If you are okay with rllib taking up all the resources available during your local runs, you can directly run

python train.py -f experiments/<experiment-file>.yaml

PS: You need to update the EXPERIMENT_DEFAULT variable in run.sh for us to pickup the experiment file.

tesla · August 16, 2020, 8:18am

Yes, my question is that if you want to change these parameters such as env name, do you change the experiment config file specified in run.sh or other methods?

tesla · August 16, 2020, 8:20am

So, you will first scan the run.sh file, and then modify the experiment config file specified by EXPERIMENT_DEFAULT variable. Do I understand correctly?

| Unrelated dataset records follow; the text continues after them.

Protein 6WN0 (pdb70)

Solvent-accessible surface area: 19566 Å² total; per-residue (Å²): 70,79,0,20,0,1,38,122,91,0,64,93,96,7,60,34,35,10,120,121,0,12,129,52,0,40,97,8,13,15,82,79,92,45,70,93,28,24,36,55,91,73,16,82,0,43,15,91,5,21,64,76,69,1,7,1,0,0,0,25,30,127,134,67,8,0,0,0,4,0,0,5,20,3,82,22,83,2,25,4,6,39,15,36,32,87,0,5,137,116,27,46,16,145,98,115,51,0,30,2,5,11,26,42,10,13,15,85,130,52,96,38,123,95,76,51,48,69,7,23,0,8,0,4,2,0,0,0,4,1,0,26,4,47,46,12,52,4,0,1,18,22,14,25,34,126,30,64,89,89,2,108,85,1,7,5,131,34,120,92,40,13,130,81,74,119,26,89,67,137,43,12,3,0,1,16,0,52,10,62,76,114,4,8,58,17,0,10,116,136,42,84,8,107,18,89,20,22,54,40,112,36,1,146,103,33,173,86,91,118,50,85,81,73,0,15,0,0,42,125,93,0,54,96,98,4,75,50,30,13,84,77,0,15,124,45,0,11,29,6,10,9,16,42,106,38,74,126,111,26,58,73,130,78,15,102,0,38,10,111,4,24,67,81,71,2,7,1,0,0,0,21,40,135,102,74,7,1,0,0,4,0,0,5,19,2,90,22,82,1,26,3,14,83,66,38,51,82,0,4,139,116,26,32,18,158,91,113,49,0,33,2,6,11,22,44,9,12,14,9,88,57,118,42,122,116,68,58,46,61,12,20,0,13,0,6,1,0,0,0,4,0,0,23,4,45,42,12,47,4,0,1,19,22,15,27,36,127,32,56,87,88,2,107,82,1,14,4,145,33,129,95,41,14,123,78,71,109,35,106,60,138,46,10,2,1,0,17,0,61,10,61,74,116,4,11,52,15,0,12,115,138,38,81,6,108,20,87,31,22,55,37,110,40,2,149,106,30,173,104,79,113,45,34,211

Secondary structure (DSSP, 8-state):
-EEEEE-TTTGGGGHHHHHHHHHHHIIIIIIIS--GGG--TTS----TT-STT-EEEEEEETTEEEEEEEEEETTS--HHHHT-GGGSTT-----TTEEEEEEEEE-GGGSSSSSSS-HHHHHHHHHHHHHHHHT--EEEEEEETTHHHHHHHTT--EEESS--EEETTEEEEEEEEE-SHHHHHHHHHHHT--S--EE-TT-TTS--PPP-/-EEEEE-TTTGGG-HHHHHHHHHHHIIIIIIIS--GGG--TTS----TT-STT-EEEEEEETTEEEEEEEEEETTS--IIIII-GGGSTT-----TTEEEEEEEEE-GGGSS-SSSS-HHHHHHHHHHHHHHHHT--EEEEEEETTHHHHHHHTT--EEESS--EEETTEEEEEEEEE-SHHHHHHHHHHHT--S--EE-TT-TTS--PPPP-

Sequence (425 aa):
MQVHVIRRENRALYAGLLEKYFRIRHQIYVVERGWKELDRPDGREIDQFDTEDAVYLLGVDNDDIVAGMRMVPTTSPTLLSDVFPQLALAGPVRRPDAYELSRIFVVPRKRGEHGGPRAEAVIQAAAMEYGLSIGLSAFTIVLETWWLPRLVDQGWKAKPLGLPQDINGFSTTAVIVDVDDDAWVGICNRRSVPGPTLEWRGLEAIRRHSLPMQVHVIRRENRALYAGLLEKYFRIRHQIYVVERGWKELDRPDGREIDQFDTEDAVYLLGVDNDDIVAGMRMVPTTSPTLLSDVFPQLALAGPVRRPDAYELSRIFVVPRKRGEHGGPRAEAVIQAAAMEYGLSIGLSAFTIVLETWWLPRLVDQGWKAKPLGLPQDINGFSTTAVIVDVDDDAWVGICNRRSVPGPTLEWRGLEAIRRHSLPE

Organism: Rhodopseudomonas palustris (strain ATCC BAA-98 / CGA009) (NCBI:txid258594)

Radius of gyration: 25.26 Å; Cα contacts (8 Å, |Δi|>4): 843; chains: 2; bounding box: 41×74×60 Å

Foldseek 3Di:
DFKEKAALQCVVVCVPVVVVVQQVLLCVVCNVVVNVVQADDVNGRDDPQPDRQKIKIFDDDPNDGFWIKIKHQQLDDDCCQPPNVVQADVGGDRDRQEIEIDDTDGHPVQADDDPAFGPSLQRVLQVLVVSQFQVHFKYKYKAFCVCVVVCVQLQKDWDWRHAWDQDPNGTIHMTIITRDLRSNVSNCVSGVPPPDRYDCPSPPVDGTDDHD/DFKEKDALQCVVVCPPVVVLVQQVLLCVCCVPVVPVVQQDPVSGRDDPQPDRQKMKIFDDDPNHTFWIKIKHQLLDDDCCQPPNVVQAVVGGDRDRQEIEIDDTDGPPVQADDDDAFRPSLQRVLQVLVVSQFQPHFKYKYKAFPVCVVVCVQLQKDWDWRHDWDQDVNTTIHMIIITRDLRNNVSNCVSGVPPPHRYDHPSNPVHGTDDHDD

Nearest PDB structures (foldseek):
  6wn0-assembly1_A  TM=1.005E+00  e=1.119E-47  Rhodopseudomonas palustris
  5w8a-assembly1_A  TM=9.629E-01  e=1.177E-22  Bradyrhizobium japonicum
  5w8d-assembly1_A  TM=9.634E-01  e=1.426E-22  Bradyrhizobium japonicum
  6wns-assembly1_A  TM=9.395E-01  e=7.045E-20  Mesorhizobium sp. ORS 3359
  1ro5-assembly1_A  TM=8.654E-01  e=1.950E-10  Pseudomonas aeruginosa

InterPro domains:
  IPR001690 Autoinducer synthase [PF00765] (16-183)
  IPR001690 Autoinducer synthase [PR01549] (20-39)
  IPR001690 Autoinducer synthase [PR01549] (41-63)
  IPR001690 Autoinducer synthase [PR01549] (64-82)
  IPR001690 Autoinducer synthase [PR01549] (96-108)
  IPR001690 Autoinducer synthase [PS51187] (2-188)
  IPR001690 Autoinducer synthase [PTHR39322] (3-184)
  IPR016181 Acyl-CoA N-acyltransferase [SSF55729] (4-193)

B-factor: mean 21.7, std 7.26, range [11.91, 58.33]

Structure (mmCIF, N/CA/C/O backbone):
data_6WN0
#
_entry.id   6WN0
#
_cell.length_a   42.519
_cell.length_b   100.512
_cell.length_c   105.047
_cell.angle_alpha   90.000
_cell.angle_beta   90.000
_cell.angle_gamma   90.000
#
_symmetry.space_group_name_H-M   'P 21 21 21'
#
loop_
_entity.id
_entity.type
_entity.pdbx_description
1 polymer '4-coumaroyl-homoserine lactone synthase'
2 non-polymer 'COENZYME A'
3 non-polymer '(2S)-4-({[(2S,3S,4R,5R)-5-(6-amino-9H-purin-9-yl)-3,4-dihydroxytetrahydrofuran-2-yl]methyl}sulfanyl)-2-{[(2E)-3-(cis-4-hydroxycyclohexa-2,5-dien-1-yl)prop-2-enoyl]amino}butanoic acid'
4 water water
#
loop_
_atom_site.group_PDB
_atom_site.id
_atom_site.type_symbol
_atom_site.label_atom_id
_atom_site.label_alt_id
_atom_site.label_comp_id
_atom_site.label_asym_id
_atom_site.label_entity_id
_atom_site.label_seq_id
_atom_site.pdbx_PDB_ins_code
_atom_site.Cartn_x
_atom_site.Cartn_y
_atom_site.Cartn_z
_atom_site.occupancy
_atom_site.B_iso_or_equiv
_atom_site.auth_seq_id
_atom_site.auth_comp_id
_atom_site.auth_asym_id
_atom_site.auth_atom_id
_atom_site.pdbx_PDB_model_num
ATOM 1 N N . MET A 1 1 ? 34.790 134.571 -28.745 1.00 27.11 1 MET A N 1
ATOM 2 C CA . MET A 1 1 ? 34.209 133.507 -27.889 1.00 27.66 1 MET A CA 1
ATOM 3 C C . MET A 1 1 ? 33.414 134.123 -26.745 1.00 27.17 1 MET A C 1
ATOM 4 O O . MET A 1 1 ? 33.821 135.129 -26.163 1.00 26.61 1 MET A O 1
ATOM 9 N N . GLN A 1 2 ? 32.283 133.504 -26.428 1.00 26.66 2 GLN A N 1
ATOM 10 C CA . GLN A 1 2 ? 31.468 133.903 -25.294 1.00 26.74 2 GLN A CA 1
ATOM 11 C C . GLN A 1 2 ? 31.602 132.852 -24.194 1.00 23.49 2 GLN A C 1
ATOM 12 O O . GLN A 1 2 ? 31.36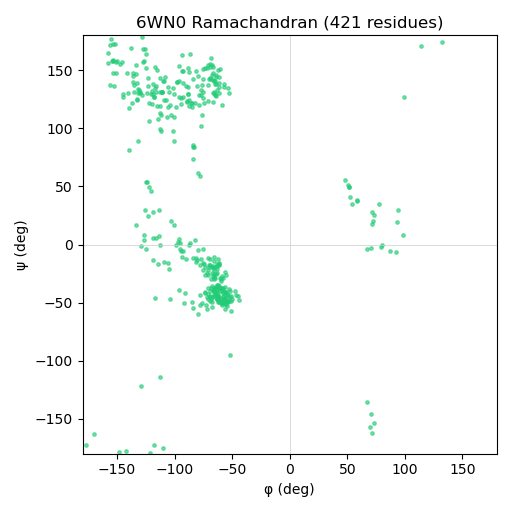0 131.677 -24.449 1.00 23.59 2 GLN A O 1
ATOM 18 N N . VAL A 1 3 ? 31.997 133.270 -22.989 1.00 21.24 3 VAL A N 1
ATOM 19 C CA . VAL A 1 3 ? 32.232 132.323 -21.877 1.00 19.67 3 VAL A CA 1
ATOM 20 C C . VAL A 1 3 ? 31.080 132.351 -20.870 1.00 19.38 3 VAL A C 1
ATOM 21 O O . VAL A 1 3 ? 30.886 133.338 -20.152 1.00 20.43 3 VAL A O 1
ATOM 25 N N . HIS A 1 4 ? 30.333 131.252 -20.826 1.00 18.04 4 HIS A N 1
ATOM 26 C CA . HIS A 1 4 ? 29.147 131.128 -19.982 1.00 17.24 4 HIS A CA 1
ATOM 27 C C . HIS A 1 4 ? 29.501 130.521 -18.638 1.00 16.18 4 HIS A C 1
ATOM 28 O O . HIS A 1 4 ? 30.124 129.450 -18.577 1.00 16.16 4 HIS A O 1
ATOM 35 N N . VAL A 1 5 ? 29.102 131.205 -17.569 1.00 14.88 5 VAL A N 1
ATOM 36 C CA . VAL A 1 5 ? 29.147 130.643 -16.217 1.00 14.47 5 VAL A CA 1
ATOM 37 C C . VAL A 1 5 ? 27.947 129.714 -16.051 1.00 14.25 5 VAL A C 1
ATOM 38 O O . VAL A 1 5 ? 26.797 130.138 -16.197 1.00 14.47 5 VAL A O 1
ATOM 42 N N . ILE A 1 6 ? 28.229 128.444 -15.768 1.00 14.39 6 ILE A N 1
ATOM 43 C CA . ILE A 1 6 ? 27.186 127.455 -15.502 1.00 14.58 6 ILE A CA 1
ATOM 44 C C . ILE A 1 6 ? 27.410 126.853 -14.119 1.00 14.79 6 ILE A C 1
ATOM 45 O O . ILE A 1 6 ? 28.475 126.293 -13.825 1.00 14.65 6 ILE A O 1
ATOM 50 N N . ARG A 1 7 ? 26.400 126.996 -13.268 1.00 14.85 7 ARG A N 1
ATOM 51 C CA . ARG A 1 7 ? 26.462 126.520 -11.886 1.00 15.42 7 ARG A CA 1
ATOM 52 C C . ARG A 1 7 ? 25.073 126.091 -11.417 1.00 16.19 7 ARG A C 1
ATOM 53 O O . ARG A 1 7 ? 24.113 126.137 -12.196 1.00 15.75 7 ARG A O 1
ATOM 61 N N . ARG A 1 8 ? 24.982 125.661 -10.158 1.00 17.25 8 ARG A N 1
ATOM 62 C CA . ARG A 1 8 ? 23.749 125.120 -9.571 1.00 18.37 8 ARG A CA 1
ATOM 63 C C . ARG A 1 8 ? 22.507 125.960 -9.912 1.00 18.52 8 ARG A C 1
ATOM 64 O O . ARG A 1 8 ? 21.461 125.416 -10.288 1.00 18.34 8 ARG A O 1
ATOM 72 N N . GLU A 1 9 ? 22.656 127.279 -9.807 1.00 18.43 9 GLU A N 1
ATOM 73 C CA . GLU A 1 9 ? 21.530 128.208 -9.879 1.00 18.93 9 GLU A CA 1
ATOM 74 C C . GLU A 1 9 ? 20.984 128.427 -11.294 1.00 18.81 9 GLU A C 1
ATOM 75 O O . GLU A 1 9 ? 19.830 128.821 -11.443 1.00 19.14 9 GLU A O 1
ATOM 81 N N . ASN A 1 10 ? 21.794 128.161 -12.318 1.00 18.20 10 ASN A N 1
ATOM 82 C CA . ASN A 1 10 ? 21.354 128.338 -13.710 1.00 18.34 10 ASN A CA 1
ATOM 83 C C . ASN A 1 10 ? 21.538 127.102 -14.610 1.00 18.70 10 ASN A C 1
ATOM 84 O O . ASN A 1 10 ? 21.352 127.186 -15.826 1.00 18.58 10 ASN A O 1
ATOM 89 N N . ARG A 1 11 ? 21.904 125.968 -14.006 1.00 20.02 11 ARG A N 1
ATOM 90 C CA . ARG A 1 11 ? 22.115 124.700 -14.723 1.00 21.89 11 ARG A CA 1
ATOM 91 C C . ARG A 1 11 ? 20.918 124.288 -15.593 1.00 21.75 11 ARG A C 1
ATOM 92 O O . ARG A 1 11 ? 21.101 123.760 -16.706 1.00 21.77 11 ARG A O 1
ATOM 100 N N . ALA A 1 12 ? 19.710 124.535 -15.077 1.00 21.42 12 ALA A N 1
ATOM 101 C CA . ALA A 1 12 ? 18.452 124.217 -15.764 1.00 21.34 12 ALA A CA 1
ATOM 102 C C . ALA A 1 12 ? 18.315 124.910 -17.123 1.00 21.19 12 ALA A C 1
ATOM 103 O O . ALA A 1 12 ? 17.639 124.401 -18.020 1.00 22.03 12 ALA A O 1
ATOM 105 N N . LEU A 1 13 ? 18.981 126.056 -17.262 1.00 20.57 13 LEU A N 1
ATOM 106 C CA . LEU A 1 13 ? 18.975 126.858 -18.475 1.00 20.65 13 LEU A CA 1
ATOM 107 C C . LEU A 1 13 ? 19.962 126.349 -19.526 1.00 20.01 13 LEU A C 1
ATOM 108 O O . LEU A 1 13 ? 19.912 126.776 -20.684 1.00 19.72 13 LEU A O 1
ATOM 113 N N . TYR A 1 14 ? 20.846 125.433 -19.121 1.00 19.54 14 TYR A N 1
ATOM 114 C CA . TYR A 1 14 ? 21.937 124.949 -19.974 1.00 18.67 14 TYR A CA 1
ATOM 115 C C . TYR A 1 14 ? 21.948 123.437 -20.195 1.00 18.73 14 TYR A C 1
ATOM 116 O O . TYR A 1 14 ? 23.001 122.866 -20.493 1.00 18.47 14 TYR A O 1
ATOM 125 N N . ALA A 1 15 ? 20.786 122.795 -20.061 1.00 18.79 15 ALA A N 1
ATOM 126 C CA . ALA A 1 15 ? 20.676 121.336 -20.194 1.00 18.84 15 ALA A CA 1
ATOM 127 C C . ALA A 1 15 ? 21.282 120.805 -21.505 1.00 18.81 15 ALA A C 1
ATOM 128 O O . ALA A 1 15 ? 22.094 119.874 -21.483 1.00 18.20 15 ALA A O 1
ATOM 130 N N . GLY A 1 16 ? 20.916 121.430 -22.625 1.00 19.01 16 GLY A N 1
ATOM 131 C CA . GLY A 1 16 ? 21.414 121.047 -23.952 1.00 18.72 16 GLY A CA 1
ATOM 132 C C . GLY A 1 16 ? 22.917 121.195 -24.139 1.00 18.76 16 GLY A C 1
ATOM 133 O O . GLY A 1 16 ? 23.576 120.288 -24.653 1.00 18.10 16 GLY A O 1
ATOM 134 N N . LEU A 1 17 ? 23.454 122.336 -23.710 1.00 18.42 17 LEU A N 1
ATOM 135 C CA . LEU A 1 17 ? 24.883 122.611 -23.816 1.00 18.62 17 LEU A CA 1
ATOM 136 C C . LEU A 1 17 ? 25.706 121.667 -22.926 1.00 18.13 17 LEU A C 1
ATOM 137 O O . LEU A 1 17 ? 26.780 121.220 -23.327 1.00 16.96 17 LEU A O 1
ATOM 142 N N . LEU A 1 18 ? 25.182 121.347 -21.740 1.00 17.71 18 LEU A N 1
ATOM 143 C CA . LEU A 1 18 ? 25.853 120.412 -20.828 1.00 18.06 18 LEU A CA 1
ATOM 144 C C . LEU A 1 18 ? 25.911 118.987 -21.388 1.00 18.28 18 LEU A C 1
ATOM 145 O O . LEU A 1 18 ? 26.927 118.310 -21.256 1.00 17.51 18 LEU A O 1
ATOM 150 N N . GLU A 1 19 ? 24.825 118.553 -22.026 1.00 19.62 19 GLU A N 1
ATOM 151 C CA . GLU A 1 19 ? 24.799 117.272 -22.739 1.00 20.76 19 GLU A CA 1
ATOM 152 C C . GLU A 1 19 ? 25.911 117.187 -23.786 1.00 19.81 19 GLU A C 1
ATOM 153 O O . GLU A 1 19 ? 26.656 116.208 -23.821 1.00 19.51 19 GLU A O 1
ATOM 159 N N . LYS A 1 20 ? 26.034 118.234 -24.602 1.00 19.10 20 LYS A N 1
ATOM 160 C CA . LYS A 1 20 ? 27.104 118.348 -25.606 1.00 18.61 20 LYS A CA 1
ATOM 161 C C . LYS A 1 20 ? 28.503 118.422 -24.971 1.00 18.26 20 LYS A C 1
ATOM 162 O O . LYS A 1 20 ? 29.457 117.823 -25.483 1.00 17.83 20 LYS A O 1
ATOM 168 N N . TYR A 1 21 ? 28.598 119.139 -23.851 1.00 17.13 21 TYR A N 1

jyotish · August 16, 2020, 8:22am

Hello @tesla

Yes. We get the experiment file to use from run.sh and override the necessary values in the experiment yaml file and start the training/rollouts.

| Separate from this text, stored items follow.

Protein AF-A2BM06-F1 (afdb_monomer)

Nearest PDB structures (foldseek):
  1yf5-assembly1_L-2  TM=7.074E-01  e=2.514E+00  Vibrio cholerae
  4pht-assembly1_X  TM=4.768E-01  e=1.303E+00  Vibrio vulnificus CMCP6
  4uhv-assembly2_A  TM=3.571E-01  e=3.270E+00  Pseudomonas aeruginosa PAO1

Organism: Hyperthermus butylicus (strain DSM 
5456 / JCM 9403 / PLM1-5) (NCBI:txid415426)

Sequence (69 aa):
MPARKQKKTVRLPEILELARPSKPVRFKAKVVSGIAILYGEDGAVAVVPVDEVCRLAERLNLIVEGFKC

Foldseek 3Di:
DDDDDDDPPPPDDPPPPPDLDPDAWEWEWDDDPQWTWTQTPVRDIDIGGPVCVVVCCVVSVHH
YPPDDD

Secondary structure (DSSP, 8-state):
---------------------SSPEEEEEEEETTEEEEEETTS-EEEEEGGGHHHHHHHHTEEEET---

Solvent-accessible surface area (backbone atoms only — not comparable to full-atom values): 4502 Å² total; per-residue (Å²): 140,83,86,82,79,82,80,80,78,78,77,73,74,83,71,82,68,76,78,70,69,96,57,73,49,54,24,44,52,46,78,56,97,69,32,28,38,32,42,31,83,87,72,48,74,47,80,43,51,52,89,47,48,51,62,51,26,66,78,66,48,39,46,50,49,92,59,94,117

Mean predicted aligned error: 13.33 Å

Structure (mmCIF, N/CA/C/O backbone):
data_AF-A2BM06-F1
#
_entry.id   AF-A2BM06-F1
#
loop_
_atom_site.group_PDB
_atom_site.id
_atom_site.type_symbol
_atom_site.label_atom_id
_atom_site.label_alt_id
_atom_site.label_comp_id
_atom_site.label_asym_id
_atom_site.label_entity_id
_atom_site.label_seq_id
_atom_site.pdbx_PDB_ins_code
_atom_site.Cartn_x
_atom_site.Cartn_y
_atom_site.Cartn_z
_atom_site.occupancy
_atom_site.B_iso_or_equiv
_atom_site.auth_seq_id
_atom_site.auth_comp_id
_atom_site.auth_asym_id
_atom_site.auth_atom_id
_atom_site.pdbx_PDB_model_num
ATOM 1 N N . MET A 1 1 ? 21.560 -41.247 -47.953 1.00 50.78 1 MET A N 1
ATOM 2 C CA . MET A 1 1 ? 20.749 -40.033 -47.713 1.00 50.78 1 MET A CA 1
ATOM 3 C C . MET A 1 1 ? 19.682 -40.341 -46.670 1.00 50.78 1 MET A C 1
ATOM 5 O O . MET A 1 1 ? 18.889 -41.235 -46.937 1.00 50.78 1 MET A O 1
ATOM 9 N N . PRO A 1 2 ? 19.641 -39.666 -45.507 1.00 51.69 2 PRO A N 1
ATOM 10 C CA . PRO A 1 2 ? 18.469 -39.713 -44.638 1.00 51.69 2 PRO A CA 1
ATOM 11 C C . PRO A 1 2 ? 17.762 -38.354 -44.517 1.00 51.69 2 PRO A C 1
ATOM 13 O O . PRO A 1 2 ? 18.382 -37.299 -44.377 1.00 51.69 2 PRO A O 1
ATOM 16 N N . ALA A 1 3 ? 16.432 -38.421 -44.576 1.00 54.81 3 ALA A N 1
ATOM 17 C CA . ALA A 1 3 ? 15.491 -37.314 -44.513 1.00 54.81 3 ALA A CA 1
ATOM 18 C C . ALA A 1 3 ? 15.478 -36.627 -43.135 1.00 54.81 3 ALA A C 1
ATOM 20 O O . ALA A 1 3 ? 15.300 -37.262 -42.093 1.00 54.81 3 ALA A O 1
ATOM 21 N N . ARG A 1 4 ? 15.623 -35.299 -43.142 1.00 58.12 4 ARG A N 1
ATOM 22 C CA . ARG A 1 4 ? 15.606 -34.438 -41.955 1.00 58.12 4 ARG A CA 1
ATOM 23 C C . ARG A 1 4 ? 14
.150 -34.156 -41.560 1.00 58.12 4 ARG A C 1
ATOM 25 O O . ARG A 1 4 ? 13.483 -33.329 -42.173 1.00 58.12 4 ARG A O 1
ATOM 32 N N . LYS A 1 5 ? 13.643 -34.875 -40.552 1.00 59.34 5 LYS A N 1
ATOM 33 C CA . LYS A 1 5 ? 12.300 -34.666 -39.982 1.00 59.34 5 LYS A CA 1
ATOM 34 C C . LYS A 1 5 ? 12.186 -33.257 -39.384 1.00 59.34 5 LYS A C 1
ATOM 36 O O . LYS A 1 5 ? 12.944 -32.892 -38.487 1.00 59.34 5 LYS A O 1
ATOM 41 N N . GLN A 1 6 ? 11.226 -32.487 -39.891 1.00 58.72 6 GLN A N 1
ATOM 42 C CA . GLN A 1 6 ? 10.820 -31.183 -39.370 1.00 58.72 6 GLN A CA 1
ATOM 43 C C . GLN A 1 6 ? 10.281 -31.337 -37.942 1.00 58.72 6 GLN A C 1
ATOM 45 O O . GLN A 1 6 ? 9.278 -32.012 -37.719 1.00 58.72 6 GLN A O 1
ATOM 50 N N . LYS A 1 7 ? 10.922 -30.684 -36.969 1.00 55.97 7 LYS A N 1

You only need to update the experiment file to use in run.sh. Any other change will be in the respective experiment yaml file. For example, for env name, it will be here,

github.com

AIcrowd/neurips2020-procgen-starter-kit/blob/master/experiments/procgen-starter-example.yaml#L36


keep_checkpoints_num: 5

config:
    ################################################
    ################################################
    # === Settings for the Procgen Environment ===
    ################################################
    ################################################
    env_config:
        # Name of the procgen environment to train on # Note, that this parameter will be overriden during the evaluation by the AIcrowd evaluators.
        env_name: coinrun
        # The number of unique levels that can be generated. Set to 0 to use unlimited levels
        num_levels: 0
        # The lowest seed that will be used to generated levels. 'start_level' and 'num_levels' fully specify the set of possible levels
        start_level: 0
        # Paint player velocity info in the top left corner. Only supported by certain games.
        paint_vel_info: False
        # Use randomly generated assets in place of human designed assets
        use_generated_assets: False
        # center_agent : Determines whether observations are centered on the agent or display the full level. Override at your own risk.
        center_agent: True

tesla · August 16, 2020, 8:24am

Ok, thank you! I think I already know.

maraoz · August 21, 2020, 9:03pm

If you’re calculating GPU RAM constraints, bear in mind that the evaluation configuration has an additional video rendering worker, not just the trainer and rollout workers! Costed me ~5 submissions and asking @jyotish to realize this ^^

tesla · August 22, 2020, 9:24am

Thank you, it confused me some days.

scitator · September 12, 2020, 7:52pm

Dear organisers,
Is it possible to remove ray dependency from second round?
From my perspective Ray looks like a too heavy solution for this task.
Do you have any pure TF/Pytorch baselines to start from?